Was macht ein gutes Foto aus?

Bérénice: Das ist sehr individuell. Manche finden, die Posen sollten „perfekt“ ausgeführt sein um ein gutes Vorbild zu bieten. Was auch immer das bedeutet. Da hat ja auch jeder eine andere Vorstellung von. Aber wenn sie mit einem solchen Bild dann genau das zeigen können, was sie möchten, dann ist das ein gutes Bild.

Oft sagen Yogalehrer: „Aber bei der Pose sieht man, dass ich nicht so flexibel bin“ dann sage ich: „Um so besser. Dann können mehr Menschen von dir lernen, wie man seinem Körper etwas Gutes tut.“ Aber ich würde genauso einen hypermobilen Yogi fotografieren. Warum denn nicht? Es gibt nichts und niemanden den ich ausschließen würde. Ich liebe Vielfalt.

Manche regen sich darüber auf, wenn sehr flexible Menschen Asanas machen, die für viele unmöglich sind. Mir ist das egal. Mich interessiert der Mensch und seine Persönlichkeit. Wenn die im Bild rübekommt ist es ein gutes Foto.

Man kann beim Fotografieren genau wie im Yoga arbeiten. Frei nach Patanjali: Sthira Sukham Asanam. Ich versuche den Mensch in dem Moment zu erwischen, in dem er an dem Punkt in der Asana ist, an dem er gleichzeitig kraftvoll und entspannt sein kann. Aber ich bin keine typische Yoga Fotografin. Meine Antwort ist nicht verallgemeinerbar und gilt nur für mich persönlich. Man kann als Technik-Crack oder mit einer künstlerischen Vision ebenfalls ganz tolle Bilder machen. Es ist einfach ein anderer Weg.

(Foto: Bérénice Knöß)

Hast du Vorbilder?

Bérénice: Im konkreten Sinne nicht. Ich habe in den Dingen, die ich tue nie direkte Vorbilder. Ich habe Kunstgeschichte studiert und könnte dir jetzt Fotografen nennen die ich toll finde. Edouard Boubat zum Beispiel oder Man Ray und Magritte liebe ich sehr. Überhaupt bin ich ein großer Fan vom Surealismus. Aber die sind keine direkte Inspiration für meine Yoga-Bilder. Und ich schweife vielleicht auch vom Thema ab.

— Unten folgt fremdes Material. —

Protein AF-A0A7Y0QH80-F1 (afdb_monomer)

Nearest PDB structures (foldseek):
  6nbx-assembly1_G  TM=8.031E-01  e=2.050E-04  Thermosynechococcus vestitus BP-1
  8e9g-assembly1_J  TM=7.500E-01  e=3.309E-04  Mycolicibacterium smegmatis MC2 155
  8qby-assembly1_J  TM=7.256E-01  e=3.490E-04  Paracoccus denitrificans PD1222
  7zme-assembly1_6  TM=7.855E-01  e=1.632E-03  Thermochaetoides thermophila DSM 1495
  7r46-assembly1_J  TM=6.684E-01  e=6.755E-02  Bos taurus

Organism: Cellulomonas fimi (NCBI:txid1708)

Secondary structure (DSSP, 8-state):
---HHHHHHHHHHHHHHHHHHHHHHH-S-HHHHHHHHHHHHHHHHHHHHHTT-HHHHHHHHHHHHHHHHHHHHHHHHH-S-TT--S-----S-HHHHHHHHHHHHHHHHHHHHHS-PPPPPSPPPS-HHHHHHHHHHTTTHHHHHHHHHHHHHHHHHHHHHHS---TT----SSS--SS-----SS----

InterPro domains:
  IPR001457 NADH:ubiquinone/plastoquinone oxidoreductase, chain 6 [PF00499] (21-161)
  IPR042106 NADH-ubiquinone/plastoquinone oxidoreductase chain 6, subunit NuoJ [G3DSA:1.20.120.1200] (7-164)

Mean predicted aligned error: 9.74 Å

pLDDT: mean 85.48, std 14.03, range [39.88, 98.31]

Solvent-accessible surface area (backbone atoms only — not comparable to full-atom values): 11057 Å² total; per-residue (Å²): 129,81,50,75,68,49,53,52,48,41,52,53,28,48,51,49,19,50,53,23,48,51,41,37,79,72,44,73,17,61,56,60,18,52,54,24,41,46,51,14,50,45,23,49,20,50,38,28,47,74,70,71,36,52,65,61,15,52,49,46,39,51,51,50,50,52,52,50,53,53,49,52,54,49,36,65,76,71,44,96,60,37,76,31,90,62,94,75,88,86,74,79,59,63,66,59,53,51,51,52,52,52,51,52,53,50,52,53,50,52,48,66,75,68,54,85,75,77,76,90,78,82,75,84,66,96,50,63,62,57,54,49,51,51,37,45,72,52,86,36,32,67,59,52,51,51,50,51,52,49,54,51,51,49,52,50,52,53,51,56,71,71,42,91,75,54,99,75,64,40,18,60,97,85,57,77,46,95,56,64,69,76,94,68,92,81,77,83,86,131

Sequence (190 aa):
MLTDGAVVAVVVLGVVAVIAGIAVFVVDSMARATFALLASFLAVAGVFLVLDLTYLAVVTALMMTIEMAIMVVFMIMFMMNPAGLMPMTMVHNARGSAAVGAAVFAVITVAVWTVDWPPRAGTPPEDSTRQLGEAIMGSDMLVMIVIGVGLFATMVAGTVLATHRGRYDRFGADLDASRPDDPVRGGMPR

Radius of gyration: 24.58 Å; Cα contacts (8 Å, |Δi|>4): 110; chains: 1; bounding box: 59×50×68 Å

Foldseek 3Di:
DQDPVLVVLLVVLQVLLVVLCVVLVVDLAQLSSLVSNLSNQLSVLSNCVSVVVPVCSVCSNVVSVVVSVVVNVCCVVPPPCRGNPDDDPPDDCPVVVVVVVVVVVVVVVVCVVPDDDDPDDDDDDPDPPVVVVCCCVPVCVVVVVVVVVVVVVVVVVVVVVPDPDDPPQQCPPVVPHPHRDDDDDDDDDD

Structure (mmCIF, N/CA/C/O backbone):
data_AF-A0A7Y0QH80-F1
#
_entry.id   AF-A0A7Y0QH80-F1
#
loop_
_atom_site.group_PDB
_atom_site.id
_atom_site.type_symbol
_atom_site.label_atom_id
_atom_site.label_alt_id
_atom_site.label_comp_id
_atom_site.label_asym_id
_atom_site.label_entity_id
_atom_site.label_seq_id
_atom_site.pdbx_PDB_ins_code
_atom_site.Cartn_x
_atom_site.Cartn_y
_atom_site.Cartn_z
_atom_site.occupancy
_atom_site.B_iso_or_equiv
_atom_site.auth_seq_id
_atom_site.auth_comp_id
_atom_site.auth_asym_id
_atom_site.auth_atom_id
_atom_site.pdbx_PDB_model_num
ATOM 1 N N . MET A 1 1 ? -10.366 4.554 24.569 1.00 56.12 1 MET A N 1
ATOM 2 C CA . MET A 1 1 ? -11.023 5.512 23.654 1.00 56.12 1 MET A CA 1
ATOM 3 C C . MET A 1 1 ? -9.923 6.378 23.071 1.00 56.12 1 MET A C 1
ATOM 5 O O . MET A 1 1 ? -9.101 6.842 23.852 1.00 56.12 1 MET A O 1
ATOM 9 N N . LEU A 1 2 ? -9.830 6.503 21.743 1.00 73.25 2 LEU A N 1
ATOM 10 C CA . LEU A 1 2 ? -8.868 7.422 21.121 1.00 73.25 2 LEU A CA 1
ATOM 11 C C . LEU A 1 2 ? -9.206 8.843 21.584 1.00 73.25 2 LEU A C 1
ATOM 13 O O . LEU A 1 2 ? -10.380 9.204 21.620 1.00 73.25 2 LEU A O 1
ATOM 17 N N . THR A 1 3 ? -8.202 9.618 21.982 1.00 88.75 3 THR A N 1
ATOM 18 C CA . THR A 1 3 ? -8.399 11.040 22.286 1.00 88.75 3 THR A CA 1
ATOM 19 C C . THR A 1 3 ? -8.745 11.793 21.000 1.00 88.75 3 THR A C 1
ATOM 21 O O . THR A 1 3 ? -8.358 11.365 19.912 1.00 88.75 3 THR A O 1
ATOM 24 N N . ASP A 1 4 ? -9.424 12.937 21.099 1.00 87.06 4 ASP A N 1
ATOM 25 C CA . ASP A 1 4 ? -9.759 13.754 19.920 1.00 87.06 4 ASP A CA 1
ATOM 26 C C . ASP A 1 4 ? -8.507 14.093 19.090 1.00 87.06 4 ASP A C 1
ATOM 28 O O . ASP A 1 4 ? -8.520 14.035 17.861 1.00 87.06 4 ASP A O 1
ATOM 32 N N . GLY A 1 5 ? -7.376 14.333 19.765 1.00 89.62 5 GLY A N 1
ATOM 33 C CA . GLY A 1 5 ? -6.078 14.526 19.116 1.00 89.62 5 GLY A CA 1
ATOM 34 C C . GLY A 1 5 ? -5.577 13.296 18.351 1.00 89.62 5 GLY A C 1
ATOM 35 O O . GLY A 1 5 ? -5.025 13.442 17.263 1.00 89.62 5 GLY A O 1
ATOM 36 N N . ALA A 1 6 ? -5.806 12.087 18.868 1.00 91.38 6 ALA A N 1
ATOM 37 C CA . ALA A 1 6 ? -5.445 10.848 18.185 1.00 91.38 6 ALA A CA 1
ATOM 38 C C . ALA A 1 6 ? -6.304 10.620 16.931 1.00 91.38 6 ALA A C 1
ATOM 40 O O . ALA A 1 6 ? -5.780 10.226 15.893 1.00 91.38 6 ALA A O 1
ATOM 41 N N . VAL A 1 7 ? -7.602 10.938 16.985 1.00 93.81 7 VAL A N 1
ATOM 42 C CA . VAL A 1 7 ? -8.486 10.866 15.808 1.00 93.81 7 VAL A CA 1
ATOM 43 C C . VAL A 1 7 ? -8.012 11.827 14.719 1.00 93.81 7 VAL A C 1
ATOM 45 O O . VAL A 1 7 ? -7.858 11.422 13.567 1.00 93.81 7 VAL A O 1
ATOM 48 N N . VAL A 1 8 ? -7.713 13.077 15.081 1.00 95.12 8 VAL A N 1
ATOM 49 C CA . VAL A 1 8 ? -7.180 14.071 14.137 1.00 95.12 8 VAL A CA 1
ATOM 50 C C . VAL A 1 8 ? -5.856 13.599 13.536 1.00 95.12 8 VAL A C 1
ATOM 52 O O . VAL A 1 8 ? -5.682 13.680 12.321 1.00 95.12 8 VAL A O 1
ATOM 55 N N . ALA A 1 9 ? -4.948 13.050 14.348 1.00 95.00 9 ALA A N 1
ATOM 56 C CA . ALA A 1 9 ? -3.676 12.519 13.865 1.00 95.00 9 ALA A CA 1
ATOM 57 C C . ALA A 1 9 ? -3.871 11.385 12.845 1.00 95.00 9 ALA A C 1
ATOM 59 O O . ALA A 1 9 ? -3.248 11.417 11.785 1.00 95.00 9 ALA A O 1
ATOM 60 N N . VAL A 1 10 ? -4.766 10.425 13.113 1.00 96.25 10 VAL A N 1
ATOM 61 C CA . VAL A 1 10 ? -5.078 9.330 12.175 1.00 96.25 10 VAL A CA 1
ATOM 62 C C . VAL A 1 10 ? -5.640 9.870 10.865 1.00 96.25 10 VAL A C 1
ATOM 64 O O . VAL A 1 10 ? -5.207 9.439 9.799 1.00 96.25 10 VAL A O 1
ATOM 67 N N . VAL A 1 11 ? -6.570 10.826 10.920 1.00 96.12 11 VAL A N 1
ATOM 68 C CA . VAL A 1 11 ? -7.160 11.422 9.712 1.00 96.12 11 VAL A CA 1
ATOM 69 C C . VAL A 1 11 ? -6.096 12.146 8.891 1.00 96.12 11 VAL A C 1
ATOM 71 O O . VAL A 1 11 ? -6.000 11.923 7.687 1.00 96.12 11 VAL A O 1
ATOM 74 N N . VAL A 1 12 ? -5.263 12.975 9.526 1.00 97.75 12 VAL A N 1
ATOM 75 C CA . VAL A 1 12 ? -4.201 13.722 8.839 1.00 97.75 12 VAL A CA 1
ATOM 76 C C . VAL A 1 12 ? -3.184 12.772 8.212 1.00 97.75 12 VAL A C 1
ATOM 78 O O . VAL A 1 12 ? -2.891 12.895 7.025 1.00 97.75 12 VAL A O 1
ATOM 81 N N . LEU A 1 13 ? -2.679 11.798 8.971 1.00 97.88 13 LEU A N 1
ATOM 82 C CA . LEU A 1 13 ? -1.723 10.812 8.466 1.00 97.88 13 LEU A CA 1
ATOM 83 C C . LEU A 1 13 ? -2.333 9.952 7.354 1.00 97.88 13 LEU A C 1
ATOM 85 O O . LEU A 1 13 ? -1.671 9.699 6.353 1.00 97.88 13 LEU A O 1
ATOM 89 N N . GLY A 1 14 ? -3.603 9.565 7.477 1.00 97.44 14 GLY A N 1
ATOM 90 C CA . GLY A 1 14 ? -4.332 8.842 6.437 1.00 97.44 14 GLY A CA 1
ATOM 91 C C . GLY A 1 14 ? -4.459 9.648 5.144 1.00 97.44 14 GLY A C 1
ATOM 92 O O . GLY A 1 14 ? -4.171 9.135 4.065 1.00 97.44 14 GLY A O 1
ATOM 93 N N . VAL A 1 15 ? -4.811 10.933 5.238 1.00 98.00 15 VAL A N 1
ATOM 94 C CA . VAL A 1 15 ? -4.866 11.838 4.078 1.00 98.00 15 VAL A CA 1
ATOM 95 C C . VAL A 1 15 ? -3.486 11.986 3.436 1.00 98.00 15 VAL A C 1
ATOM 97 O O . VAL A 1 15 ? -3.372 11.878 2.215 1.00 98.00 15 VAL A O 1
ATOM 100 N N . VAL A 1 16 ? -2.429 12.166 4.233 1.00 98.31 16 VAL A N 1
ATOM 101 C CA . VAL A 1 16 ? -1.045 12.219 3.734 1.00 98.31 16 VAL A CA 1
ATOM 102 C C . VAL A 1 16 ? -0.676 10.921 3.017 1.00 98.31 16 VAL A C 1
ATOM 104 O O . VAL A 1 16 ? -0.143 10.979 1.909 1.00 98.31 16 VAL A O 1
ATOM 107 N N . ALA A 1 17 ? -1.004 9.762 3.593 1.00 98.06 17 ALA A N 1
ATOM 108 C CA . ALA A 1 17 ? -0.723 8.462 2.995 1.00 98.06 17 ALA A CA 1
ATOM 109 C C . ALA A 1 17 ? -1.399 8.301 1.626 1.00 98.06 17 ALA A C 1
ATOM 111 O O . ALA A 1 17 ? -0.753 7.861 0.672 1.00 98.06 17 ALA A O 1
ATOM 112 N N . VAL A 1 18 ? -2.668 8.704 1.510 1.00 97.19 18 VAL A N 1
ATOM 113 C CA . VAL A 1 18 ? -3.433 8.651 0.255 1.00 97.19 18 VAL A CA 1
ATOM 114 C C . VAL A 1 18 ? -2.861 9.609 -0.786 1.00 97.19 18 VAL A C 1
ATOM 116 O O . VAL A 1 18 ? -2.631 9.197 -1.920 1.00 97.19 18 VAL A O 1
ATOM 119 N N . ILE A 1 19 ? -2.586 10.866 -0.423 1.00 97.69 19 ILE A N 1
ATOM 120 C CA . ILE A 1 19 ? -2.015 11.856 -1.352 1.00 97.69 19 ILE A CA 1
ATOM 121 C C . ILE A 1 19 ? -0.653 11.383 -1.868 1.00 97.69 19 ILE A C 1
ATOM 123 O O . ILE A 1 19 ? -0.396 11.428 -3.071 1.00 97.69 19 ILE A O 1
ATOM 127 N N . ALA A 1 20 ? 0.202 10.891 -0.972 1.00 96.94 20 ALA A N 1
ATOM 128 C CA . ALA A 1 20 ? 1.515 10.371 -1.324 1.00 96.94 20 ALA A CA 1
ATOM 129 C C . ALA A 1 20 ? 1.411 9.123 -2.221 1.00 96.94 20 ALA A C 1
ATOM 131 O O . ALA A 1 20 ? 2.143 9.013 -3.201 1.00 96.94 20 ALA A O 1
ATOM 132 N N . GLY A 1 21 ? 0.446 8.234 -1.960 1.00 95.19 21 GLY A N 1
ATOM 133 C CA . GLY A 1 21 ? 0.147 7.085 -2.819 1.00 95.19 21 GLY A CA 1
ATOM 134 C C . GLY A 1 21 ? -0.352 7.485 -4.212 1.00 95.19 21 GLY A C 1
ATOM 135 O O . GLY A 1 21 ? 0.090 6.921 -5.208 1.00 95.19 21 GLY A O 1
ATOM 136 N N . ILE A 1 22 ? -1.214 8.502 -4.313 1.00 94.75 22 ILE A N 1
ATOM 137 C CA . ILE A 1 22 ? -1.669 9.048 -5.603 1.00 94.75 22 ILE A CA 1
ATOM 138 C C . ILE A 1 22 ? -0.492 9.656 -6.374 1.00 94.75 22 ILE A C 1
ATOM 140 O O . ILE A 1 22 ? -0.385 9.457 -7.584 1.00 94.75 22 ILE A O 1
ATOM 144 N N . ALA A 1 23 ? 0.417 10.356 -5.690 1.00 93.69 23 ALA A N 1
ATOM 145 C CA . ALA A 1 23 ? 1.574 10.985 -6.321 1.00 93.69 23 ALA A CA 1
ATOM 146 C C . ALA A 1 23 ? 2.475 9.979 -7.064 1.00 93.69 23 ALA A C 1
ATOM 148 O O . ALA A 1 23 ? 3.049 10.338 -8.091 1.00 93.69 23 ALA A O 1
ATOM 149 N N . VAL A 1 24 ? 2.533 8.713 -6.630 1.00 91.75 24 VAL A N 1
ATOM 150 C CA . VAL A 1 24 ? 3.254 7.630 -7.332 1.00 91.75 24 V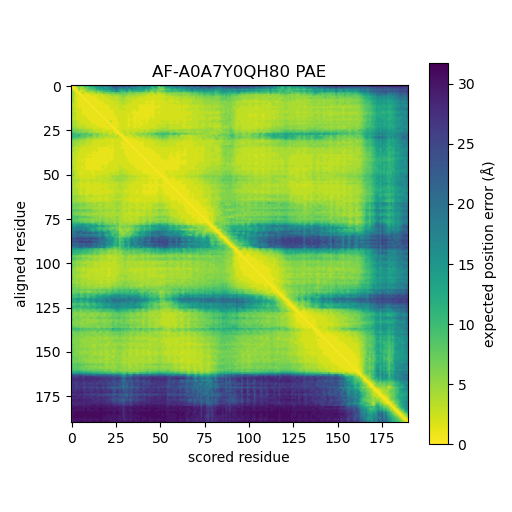AL A CA 1
ATOM 151 C C . VAL A 1 24 ? 2.785 7.476 -8.784 1.00 91.75 24 VAL A C 1
ATOM 153 O O . VAL A 1 24 ? 3.600 7.220 -9.664 1.00 91.75 24 VAL A O 1
ATOM 156 N N . PHE A 1 25 ? 1.491 7.671 -9.052 1.00 88.62 25 PHE A N 1
ATOM 157 C CA . PHE A 1 25 ? 0.907 7.531 -10.391 1.00 88.62 25 PHE A CA 1
ATOM 158 C C . PHE A 1 25 ? 0.980 8.805 -11.237 1.00 88.62 25 PHE A C 1
ATOM 160 O O . PHE A 1 25 ? 0.760 8.750 -12.444 1.00 88.62 25 PHE A O 1
ATOM 167 N N . VAL A 1 26 ? 1.238 9.952 -10.609 1.00 88.12 26 VAL A N 1
ATOM 168 C CA . VAL A 1 26 ? 1.259 11.261 -11.278 1.00 88.12 26 VAL A CA 1
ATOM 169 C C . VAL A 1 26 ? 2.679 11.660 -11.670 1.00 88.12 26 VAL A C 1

Ich beziehe meine Inspiration aus anderen Quellen, als die in die ich reinschöpfe. Ich liebe Literatur und Kunst. Ich liebe intensive Gespräche mit Menschen und interessiere mit für Psychologie und Philosophie. Das ist für mich Inspiration pur und wirkt sich auf Alles aus was ich mache. Im Bereich Fotografie habe ich weniger ästhetische Vorbilder, als das mir mein Interesse an Philosophie den Umgang mit unterschiedlichsten Menschen erleichtert.

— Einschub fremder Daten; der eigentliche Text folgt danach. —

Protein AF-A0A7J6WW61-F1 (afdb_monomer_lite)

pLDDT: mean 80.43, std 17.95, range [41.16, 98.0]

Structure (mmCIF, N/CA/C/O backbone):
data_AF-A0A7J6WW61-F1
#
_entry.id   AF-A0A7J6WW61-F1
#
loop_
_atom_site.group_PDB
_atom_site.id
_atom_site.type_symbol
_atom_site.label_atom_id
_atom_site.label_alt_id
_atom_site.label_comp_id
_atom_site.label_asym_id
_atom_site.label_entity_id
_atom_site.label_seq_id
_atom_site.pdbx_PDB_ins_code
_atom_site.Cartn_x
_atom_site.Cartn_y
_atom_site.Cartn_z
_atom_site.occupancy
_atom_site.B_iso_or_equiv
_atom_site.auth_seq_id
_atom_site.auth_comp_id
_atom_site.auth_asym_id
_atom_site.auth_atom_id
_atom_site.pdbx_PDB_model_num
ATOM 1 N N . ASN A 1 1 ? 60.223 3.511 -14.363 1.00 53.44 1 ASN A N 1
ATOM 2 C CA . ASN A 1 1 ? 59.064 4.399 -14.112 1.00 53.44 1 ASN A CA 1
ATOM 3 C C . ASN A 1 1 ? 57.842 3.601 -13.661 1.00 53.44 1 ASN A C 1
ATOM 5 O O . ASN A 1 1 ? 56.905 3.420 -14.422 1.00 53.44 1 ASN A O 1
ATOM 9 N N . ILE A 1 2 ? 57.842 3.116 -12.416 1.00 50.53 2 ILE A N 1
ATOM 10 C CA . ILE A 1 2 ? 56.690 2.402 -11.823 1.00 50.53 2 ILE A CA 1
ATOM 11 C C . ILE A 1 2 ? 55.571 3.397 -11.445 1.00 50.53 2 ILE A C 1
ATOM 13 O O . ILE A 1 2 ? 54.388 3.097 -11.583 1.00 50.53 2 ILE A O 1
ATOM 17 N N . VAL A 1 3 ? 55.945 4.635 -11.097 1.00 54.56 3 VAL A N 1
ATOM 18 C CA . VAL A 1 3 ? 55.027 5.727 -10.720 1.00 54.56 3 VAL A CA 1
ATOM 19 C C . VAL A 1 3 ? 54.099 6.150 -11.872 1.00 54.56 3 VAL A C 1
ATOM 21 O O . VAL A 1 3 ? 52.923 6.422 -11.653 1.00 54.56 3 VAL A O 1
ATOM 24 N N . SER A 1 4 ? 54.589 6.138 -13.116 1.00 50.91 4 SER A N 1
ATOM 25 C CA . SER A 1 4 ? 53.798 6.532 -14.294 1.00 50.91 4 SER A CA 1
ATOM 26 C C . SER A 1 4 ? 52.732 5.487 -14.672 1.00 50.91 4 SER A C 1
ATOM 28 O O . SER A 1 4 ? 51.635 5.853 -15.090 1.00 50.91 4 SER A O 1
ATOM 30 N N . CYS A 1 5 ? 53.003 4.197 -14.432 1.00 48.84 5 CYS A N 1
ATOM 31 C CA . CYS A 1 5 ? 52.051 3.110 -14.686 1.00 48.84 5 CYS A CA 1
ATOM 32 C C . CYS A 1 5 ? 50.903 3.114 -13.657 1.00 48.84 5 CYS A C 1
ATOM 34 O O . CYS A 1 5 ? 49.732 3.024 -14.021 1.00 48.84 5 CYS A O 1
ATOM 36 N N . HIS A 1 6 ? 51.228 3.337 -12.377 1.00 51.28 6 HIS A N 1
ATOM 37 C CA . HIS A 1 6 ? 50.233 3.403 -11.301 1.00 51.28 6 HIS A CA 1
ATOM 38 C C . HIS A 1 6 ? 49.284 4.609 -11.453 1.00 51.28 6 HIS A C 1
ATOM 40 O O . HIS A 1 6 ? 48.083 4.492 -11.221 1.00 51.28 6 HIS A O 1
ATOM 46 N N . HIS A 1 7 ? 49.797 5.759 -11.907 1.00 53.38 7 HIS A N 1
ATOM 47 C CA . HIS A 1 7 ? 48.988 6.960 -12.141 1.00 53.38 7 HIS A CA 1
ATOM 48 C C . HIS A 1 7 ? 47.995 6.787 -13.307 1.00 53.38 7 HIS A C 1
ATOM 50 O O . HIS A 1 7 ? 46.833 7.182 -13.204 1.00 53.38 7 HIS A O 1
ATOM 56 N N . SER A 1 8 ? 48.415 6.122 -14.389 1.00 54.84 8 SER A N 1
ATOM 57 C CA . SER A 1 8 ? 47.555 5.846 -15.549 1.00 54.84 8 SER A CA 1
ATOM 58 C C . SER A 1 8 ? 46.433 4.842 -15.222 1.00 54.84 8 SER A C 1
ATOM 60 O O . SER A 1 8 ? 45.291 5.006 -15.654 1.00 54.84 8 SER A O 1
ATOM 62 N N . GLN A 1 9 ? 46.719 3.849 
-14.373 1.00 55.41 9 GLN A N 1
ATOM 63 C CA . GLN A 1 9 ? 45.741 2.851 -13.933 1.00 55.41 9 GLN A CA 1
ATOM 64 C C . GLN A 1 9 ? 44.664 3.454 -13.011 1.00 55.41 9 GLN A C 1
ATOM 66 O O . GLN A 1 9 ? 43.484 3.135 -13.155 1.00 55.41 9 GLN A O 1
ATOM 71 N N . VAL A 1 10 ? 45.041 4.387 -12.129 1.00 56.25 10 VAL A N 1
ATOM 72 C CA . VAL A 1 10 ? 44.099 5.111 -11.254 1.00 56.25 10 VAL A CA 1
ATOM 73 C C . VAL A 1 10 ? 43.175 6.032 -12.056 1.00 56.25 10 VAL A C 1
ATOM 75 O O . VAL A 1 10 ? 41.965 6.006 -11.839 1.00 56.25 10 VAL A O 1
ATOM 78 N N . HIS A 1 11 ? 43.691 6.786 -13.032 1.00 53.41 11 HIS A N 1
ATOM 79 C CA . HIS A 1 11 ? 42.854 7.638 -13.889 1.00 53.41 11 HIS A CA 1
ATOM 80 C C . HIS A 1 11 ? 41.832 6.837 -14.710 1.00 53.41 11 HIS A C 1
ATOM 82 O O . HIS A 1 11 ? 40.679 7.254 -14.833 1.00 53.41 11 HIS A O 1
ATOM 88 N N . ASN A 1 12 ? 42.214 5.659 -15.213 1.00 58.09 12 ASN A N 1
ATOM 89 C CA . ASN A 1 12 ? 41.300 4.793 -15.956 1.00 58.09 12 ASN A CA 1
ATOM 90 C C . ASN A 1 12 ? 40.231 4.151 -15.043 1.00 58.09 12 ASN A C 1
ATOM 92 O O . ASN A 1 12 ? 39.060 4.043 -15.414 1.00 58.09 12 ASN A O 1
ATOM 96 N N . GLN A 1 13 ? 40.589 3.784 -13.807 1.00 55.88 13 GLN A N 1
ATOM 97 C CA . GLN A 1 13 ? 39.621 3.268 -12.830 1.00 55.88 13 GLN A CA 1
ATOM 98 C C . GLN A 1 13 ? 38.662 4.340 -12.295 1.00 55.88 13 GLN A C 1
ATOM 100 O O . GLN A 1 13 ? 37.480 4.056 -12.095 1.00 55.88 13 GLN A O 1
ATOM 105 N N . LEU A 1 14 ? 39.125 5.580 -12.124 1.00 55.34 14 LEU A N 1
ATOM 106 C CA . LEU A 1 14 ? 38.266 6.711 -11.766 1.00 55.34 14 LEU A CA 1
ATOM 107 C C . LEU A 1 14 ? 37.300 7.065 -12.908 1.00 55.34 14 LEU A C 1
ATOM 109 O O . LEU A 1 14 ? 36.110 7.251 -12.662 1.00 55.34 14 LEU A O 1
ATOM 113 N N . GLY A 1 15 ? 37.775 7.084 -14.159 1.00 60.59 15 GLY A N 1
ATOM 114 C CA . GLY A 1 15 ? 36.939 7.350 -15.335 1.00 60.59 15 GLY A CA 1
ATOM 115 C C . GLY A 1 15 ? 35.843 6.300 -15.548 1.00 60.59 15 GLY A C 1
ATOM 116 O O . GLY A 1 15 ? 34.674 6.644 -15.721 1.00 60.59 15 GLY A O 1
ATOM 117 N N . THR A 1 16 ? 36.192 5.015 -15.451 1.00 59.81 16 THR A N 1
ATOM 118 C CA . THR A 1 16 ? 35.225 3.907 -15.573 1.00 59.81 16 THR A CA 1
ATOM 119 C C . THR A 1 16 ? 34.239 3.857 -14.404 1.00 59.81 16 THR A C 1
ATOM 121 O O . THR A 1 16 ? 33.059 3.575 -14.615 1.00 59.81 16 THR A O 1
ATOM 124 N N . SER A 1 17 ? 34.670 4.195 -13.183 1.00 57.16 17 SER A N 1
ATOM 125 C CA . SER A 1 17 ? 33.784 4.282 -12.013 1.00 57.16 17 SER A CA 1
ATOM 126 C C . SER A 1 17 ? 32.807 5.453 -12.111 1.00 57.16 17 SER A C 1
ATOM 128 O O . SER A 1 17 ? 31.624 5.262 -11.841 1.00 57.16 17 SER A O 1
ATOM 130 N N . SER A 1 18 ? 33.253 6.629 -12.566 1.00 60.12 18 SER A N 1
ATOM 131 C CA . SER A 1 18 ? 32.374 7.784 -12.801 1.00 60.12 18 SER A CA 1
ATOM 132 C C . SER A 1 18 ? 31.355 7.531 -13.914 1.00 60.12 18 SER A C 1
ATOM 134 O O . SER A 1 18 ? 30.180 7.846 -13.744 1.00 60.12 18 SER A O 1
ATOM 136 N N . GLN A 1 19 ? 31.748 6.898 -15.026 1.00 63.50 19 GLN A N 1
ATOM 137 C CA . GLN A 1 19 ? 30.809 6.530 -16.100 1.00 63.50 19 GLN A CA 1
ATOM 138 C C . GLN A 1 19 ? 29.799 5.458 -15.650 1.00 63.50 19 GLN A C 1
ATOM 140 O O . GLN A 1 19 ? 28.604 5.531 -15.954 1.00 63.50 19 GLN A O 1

Das ist bei meinem Blog auch so. Ich lese gar keine Yoga-Blogs. Ich lese nicht mal Magazine. Außer die Psychologie Heute und manchmal die Brandeins. Aber eigentlich lese ich lieber Bücher. Und ich kenne keinen einzigen Yoga Fotografen! Aber nicht weil die schlecht sind oder so. Es macht für mich einfach keinen Sinn, ich funktioniere anders. Ich lese ein geniales Buch und habe 10 Ideen für Blogbeiträge. Ich gehe über die Straße, sehe einen Einkaufswagen vor einer alten Garage und habe eine Idee für ein Foto. Und dann sind natürlich die Menschen die ich gerade fotografiere situativ meine Vorbilder und Inspirationsquellen.

Liebe Bérénice - habe vielen Dank für das Interview.

Testbild 1

(Foto: Susanne Öllbrunner)

Bérénice aus München schreibt in ihrem Blog My Yoga Guide  über all die Dinge, die sie interessant findet und stellt Münchener Yogastudios vor. Ihrer Leidenschaft, der Yoga Fotografie, geht sie jetzt professionell nach und bietet Fotoshootings an.